What is being asked » Look through the data below for the line with "ATOM 1 N N . LEU" and the line with "ATOM 18 C CA", then output those two and all lines in between, exactly as written.

Records supplied »
##########
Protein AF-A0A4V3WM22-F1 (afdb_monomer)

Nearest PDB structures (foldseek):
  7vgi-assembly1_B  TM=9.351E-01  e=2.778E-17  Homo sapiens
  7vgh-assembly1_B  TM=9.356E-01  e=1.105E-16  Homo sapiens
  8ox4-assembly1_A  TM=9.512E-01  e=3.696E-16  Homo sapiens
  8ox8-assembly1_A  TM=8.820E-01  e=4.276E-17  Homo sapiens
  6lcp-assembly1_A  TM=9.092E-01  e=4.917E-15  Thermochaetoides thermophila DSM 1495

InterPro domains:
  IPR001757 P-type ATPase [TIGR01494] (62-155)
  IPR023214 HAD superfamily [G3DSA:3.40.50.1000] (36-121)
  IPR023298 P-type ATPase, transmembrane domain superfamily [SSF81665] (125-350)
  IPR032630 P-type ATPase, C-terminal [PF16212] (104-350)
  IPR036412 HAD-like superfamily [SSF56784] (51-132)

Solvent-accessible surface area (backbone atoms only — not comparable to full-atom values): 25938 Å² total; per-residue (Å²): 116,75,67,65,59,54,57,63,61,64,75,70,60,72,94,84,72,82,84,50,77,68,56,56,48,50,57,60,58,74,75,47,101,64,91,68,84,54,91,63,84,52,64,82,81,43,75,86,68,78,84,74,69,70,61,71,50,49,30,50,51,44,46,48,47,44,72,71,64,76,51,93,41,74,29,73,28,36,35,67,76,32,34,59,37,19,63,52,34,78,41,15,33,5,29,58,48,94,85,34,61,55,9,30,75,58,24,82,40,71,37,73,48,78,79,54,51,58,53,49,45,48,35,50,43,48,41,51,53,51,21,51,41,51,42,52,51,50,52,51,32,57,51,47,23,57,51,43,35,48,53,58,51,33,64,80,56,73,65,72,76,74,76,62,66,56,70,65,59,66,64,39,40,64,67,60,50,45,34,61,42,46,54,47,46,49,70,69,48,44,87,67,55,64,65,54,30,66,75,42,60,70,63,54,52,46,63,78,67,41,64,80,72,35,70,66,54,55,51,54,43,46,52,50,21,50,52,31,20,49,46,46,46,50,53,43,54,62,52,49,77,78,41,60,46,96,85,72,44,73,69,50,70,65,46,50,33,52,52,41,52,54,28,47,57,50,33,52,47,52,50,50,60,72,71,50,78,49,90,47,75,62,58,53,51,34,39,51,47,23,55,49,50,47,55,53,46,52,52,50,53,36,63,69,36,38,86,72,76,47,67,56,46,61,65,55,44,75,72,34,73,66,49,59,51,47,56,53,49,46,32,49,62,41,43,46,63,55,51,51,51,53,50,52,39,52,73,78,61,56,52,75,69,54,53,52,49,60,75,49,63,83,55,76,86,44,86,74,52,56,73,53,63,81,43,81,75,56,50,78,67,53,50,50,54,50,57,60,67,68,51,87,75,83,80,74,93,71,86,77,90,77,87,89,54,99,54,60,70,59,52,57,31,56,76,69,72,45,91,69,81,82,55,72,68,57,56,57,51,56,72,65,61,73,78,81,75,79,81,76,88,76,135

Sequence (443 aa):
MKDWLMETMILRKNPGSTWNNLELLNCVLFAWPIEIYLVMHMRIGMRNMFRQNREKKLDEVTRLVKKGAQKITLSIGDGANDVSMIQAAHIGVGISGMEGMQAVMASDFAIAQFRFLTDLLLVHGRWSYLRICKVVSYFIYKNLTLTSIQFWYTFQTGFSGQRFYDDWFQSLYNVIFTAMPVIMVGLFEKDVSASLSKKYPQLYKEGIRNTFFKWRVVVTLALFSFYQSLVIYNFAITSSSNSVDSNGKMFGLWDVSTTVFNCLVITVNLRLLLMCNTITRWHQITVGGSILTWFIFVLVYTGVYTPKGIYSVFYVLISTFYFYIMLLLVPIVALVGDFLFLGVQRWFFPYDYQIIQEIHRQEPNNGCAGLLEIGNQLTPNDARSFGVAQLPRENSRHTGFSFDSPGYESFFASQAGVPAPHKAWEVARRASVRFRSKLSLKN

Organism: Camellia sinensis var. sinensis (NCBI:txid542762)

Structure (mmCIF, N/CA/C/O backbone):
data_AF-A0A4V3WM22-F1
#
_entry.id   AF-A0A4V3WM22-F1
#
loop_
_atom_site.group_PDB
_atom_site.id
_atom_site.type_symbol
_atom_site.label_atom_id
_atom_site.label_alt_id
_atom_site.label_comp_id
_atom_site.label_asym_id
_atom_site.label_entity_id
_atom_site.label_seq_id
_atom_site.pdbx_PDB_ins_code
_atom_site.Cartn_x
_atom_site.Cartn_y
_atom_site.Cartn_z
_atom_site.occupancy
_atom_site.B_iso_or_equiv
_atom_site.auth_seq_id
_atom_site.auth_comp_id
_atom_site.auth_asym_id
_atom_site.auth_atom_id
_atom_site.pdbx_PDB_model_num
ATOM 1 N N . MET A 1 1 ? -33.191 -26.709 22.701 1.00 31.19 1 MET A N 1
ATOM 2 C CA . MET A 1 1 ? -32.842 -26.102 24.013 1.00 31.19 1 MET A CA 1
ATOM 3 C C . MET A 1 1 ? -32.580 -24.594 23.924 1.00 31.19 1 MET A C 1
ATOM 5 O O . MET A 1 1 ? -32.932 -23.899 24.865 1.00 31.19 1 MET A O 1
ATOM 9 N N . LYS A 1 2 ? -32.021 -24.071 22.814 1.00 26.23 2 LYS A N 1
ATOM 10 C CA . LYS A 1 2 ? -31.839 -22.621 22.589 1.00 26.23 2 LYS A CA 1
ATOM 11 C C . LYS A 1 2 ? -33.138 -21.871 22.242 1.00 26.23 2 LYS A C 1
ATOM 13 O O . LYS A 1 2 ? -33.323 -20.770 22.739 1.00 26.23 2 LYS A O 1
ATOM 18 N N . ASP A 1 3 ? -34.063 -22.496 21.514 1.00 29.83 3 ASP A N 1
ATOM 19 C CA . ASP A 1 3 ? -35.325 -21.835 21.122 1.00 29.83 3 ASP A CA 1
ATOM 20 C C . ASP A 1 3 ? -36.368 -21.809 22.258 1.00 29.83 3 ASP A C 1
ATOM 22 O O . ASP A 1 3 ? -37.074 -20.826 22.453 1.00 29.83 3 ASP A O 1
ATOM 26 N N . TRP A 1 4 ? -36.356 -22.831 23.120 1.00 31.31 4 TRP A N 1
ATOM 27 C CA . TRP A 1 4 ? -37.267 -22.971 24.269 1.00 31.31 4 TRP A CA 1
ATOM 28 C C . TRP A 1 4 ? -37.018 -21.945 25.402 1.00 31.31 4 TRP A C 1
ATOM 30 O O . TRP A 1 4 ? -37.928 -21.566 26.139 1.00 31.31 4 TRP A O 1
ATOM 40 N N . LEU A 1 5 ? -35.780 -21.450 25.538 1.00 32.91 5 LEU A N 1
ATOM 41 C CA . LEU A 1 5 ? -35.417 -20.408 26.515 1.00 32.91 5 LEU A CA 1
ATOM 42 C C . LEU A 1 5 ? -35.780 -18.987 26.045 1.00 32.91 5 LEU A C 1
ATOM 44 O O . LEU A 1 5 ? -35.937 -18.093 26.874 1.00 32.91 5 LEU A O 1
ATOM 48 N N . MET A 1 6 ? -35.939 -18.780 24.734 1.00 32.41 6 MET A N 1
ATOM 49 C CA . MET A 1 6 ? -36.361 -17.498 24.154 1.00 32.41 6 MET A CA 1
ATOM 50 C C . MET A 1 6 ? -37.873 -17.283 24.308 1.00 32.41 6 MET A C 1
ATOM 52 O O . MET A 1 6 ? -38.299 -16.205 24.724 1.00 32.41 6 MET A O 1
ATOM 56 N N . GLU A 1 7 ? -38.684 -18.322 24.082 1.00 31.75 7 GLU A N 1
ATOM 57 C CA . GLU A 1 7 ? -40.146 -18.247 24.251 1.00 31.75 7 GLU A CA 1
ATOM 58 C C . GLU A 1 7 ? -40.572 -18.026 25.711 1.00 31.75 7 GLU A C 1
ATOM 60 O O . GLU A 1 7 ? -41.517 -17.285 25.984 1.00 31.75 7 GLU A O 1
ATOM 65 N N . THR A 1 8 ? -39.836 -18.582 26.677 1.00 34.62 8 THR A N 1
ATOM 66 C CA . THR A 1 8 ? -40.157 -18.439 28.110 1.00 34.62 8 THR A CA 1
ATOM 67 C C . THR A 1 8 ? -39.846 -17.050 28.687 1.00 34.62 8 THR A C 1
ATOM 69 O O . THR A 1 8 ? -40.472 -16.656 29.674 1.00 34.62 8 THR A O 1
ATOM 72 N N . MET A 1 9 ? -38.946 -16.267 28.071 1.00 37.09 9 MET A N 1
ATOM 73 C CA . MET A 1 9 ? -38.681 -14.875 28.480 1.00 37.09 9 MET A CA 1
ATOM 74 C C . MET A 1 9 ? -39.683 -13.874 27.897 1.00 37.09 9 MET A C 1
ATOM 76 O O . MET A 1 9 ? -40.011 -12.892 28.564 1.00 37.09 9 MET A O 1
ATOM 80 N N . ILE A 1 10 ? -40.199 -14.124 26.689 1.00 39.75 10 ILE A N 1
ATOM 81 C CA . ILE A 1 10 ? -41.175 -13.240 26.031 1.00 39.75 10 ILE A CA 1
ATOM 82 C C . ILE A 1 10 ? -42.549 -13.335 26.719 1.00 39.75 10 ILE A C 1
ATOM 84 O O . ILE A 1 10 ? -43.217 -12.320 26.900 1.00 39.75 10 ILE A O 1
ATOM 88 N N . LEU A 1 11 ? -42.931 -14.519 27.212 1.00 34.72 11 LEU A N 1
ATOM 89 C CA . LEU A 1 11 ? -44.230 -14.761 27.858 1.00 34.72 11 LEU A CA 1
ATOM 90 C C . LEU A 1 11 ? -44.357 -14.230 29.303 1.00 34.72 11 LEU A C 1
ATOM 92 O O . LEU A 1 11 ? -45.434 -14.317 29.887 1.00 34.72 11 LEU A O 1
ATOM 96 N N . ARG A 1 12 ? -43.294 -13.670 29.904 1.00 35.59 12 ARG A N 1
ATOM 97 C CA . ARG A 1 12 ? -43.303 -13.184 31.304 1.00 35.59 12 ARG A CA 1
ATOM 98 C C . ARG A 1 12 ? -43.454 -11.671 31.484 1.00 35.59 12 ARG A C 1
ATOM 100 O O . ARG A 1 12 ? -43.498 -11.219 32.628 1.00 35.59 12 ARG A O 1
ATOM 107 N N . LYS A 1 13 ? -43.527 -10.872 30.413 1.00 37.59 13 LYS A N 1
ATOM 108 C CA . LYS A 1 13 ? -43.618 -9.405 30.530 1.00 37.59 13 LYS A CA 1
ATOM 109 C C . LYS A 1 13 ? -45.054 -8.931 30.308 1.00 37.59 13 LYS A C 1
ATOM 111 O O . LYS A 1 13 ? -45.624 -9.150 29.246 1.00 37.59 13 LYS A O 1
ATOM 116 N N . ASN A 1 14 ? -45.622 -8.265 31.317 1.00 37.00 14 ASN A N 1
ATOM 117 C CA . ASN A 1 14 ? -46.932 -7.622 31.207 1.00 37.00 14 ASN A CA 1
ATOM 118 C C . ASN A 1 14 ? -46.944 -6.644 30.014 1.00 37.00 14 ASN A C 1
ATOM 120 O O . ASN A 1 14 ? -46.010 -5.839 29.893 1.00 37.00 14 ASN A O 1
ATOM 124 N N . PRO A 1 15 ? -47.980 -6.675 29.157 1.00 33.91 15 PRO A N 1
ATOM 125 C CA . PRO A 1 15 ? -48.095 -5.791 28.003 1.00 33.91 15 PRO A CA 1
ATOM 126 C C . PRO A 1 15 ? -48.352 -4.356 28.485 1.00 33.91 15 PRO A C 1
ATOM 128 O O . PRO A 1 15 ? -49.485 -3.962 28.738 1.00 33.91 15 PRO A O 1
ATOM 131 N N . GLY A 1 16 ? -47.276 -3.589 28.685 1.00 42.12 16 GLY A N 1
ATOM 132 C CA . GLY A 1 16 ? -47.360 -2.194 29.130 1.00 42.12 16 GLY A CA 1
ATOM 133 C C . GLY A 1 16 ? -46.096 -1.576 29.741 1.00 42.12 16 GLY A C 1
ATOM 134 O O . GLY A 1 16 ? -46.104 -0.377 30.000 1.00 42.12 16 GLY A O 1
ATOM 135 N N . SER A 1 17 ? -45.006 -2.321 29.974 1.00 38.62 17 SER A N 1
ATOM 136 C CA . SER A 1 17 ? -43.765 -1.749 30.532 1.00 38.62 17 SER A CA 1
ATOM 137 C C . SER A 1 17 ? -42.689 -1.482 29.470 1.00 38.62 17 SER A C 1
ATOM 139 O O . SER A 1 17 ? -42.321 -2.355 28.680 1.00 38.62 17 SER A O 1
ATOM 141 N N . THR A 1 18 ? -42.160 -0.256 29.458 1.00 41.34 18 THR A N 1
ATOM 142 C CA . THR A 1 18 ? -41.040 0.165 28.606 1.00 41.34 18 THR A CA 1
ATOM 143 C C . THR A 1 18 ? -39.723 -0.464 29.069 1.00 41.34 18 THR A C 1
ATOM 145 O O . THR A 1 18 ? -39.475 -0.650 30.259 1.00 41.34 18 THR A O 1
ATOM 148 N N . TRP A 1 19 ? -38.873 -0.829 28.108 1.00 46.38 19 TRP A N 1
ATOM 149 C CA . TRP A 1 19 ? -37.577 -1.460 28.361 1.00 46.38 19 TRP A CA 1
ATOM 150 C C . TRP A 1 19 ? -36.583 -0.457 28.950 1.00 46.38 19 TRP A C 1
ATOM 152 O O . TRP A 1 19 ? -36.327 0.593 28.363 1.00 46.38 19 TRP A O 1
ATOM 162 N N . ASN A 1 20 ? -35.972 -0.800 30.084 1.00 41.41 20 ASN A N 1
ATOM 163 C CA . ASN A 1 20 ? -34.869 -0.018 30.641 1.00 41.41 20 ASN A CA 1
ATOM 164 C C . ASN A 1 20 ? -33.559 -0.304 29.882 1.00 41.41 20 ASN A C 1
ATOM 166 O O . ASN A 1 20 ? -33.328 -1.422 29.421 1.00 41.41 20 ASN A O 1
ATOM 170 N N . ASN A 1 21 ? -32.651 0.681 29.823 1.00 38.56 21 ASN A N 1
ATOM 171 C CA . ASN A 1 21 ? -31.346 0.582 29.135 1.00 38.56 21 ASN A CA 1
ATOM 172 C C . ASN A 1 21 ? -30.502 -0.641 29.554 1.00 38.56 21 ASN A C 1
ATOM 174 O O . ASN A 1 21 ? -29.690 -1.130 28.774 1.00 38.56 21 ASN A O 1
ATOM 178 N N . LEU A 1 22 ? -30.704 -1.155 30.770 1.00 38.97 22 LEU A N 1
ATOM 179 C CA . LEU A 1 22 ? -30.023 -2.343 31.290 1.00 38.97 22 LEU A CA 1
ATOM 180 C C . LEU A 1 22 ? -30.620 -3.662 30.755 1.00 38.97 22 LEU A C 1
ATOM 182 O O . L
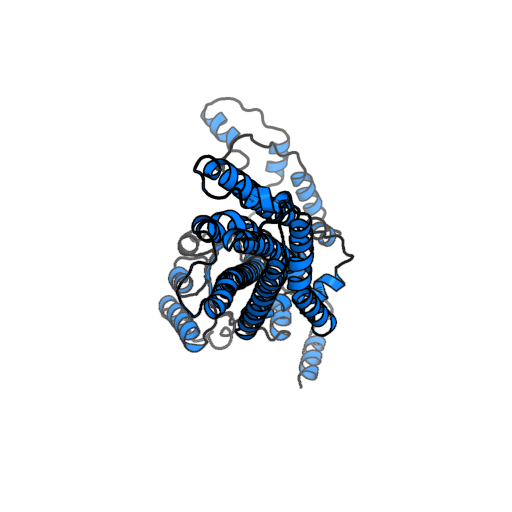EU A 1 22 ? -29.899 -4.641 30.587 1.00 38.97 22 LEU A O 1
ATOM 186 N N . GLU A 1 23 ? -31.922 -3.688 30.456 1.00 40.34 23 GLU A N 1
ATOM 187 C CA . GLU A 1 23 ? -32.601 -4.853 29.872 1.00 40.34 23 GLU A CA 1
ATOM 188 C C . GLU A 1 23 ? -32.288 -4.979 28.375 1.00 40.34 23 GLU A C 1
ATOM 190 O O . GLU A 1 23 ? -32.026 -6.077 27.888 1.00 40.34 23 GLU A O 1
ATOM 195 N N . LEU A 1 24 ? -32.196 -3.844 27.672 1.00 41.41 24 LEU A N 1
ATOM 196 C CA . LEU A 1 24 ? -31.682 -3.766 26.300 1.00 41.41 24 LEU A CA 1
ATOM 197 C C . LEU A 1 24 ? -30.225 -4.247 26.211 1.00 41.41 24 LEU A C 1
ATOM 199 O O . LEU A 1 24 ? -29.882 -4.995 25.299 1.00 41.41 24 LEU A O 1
##########
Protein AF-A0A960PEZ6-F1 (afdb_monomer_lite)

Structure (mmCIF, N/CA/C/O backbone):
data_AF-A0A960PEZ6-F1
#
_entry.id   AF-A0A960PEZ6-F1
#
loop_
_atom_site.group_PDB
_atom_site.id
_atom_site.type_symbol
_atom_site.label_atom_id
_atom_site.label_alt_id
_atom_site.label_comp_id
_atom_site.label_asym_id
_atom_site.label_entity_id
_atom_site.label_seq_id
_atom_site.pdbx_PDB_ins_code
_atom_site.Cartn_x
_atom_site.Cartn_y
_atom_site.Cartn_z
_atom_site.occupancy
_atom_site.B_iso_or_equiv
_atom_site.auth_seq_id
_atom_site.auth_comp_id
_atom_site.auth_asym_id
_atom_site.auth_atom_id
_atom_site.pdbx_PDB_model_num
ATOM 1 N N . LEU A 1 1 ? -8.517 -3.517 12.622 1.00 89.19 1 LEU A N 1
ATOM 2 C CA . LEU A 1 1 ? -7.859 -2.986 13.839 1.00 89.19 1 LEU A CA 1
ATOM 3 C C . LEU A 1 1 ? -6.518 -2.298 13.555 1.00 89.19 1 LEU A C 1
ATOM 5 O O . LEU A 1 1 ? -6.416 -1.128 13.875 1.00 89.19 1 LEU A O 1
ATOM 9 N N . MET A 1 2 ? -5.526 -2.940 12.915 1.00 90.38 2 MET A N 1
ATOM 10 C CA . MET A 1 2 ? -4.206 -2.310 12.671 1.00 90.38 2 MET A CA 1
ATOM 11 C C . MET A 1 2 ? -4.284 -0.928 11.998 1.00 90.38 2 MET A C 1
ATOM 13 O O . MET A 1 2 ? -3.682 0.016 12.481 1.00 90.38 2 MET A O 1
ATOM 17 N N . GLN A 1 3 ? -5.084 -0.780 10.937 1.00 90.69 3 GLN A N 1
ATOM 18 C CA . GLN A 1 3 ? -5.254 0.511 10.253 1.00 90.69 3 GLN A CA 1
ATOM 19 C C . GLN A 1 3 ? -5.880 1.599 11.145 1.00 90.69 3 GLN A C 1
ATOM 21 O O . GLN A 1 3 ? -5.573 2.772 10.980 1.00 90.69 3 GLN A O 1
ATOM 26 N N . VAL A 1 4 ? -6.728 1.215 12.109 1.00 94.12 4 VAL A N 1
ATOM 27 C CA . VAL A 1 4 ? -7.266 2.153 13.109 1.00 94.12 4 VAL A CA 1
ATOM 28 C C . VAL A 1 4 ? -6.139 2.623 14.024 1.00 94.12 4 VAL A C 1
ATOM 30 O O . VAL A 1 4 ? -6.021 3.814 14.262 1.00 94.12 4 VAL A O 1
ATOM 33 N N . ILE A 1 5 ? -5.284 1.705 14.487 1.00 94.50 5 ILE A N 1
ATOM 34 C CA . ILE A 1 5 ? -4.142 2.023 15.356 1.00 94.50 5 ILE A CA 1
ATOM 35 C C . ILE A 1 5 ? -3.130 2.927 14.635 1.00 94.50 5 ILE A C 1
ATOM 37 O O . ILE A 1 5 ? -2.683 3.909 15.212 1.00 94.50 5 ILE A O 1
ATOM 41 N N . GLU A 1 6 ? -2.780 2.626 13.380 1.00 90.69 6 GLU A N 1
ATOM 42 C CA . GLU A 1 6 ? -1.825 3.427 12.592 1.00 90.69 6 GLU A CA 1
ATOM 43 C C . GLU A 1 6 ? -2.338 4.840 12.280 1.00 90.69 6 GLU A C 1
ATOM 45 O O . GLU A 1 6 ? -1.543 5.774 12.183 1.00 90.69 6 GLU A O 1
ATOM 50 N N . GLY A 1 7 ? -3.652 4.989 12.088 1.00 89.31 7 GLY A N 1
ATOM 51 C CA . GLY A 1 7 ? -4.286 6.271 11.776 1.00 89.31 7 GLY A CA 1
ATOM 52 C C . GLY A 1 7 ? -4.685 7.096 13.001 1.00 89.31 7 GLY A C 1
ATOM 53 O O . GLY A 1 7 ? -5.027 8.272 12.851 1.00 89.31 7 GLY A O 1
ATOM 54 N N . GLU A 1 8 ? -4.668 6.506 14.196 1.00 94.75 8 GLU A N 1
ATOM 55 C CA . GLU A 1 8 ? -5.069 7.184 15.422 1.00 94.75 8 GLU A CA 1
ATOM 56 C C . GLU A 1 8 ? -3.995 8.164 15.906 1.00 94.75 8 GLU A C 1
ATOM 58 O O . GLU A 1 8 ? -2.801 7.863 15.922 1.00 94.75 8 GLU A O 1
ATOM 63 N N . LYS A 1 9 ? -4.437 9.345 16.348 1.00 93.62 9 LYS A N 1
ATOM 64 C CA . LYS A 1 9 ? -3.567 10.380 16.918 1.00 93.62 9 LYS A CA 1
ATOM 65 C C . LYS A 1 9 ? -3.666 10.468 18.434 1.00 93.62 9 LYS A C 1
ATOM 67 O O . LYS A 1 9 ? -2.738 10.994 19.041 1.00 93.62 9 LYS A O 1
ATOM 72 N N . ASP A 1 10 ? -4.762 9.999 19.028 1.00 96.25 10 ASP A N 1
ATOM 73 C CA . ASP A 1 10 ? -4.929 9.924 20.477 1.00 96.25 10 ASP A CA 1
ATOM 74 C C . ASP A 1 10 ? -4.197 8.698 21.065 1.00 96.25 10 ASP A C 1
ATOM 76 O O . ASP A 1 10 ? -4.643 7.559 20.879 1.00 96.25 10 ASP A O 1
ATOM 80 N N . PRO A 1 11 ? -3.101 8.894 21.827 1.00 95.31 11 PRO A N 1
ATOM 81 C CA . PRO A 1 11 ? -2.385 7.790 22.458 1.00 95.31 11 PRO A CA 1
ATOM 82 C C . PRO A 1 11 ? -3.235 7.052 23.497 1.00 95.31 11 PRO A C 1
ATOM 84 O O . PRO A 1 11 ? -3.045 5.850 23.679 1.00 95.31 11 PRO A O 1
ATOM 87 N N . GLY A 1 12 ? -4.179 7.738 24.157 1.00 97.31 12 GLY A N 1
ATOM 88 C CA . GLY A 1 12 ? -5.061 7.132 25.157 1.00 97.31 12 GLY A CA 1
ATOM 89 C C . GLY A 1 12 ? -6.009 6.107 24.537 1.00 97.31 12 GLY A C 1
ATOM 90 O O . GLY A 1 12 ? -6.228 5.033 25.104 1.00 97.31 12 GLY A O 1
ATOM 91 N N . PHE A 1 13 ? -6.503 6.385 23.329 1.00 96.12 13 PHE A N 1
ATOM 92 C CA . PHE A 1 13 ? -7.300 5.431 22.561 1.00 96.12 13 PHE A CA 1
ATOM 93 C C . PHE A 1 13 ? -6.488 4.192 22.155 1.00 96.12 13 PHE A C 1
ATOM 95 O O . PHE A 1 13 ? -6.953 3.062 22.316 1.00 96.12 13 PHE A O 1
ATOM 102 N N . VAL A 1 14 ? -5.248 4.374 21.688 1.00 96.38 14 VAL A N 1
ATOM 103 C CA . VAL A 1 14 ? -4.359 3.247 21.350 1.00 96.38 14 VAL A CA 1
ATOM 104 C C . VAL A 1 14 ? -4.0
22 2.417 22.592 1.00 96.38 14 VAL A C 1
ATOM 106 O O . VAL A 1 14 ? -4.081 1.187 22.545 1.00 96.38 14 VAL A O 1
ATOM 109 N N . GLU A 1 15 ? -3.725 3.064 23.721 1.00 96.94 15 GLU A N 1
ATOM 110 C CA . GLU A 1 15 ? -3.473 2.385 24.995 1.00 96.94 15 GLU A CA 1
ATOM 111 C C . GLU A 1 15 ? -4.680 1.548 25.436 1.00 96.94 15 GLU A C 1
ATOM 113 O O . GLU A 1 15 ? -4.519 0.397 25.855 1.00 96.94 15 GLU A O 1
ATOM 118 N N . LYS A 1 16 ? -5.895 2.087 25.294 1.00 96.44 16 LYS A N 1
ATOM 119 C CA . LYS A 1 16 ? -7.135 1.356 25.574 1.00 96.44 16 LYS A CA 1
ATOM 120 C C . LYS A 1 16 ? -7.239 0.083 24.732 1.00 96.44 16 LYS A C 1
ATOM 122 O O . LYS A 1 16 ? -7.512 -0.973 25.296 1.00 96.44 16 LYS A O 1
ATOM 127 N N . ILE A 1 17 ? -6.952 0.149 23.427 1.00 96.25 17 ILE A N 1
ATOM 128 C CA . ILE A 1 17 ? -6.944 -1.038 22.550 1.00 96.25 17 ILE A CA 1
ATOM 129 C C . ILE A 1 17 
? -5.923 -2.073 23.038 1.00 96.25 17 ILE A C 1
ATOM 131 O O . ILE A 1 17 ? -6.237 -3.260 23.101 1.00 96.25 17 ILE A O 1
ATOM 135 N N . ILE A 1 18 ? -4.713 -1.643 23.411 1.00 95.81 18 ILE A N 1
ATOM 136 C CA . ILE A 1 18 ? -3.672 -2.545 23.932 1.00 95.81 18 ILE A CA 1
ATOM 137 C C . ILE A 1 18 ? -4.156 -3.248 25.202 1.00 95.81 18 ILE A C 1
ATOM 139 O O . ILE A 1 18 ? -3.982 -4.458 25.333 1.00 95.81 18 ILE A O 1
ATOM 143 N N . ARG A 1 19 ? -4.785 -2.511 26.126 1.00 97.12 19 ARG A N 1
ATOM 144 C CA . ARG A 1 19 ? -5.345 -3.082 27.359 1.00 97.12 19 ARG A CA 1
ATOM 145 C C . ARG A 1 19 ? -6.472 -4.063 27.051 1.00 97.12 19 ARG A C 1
##########
Exercise output »
ATOM 1 N N . LEU A 1 1 ? -8.517 -3.517 12.622 1.00 89.19 1 LEU A N 1
ATOM 2 C CA . LEU A 1 1 ? -7.859 -2.986 13.839 1.00 89.19 1 LEU A CA 1
ATOM 3 C C . LEU A 1 1 ? -6.518 -2.298 13.555 1.00 89.19 1 LEU A C 1
ATOM 5 O O . LEU A 1 1 ? -6.416 -1.128 13.875 1.00 89.19 1 LEU A O 1
ATOM 9 N N . MET A 1 2 ? -5.526 -2.940 12.915 1.00 90.38 2 MET A N 1
ATOM 10 C CA . MET A 1 2 ? -4.206 -2.310 12.671 1.00 90.38 2 MET A CA 1
ATOM 11 C C . MET A 1 2 ? -4.284 -0.928 11.998 1.00 90.38 2 MET A C 1
ATOM 13 O O . MET A 1 2 ? -3.682 0.016 12.481 1.00 90.38 2 MET A O 1
ATOM 17 N N . GLN A 1 3 ? -5.084 -0.780 10.937 1.00 90.69 3 GLN A N 1
ATOM 18 C CA . GLN A 1 3 ? -5.254 0.511 10.253 1.00 90.69 3 GLN A CA 1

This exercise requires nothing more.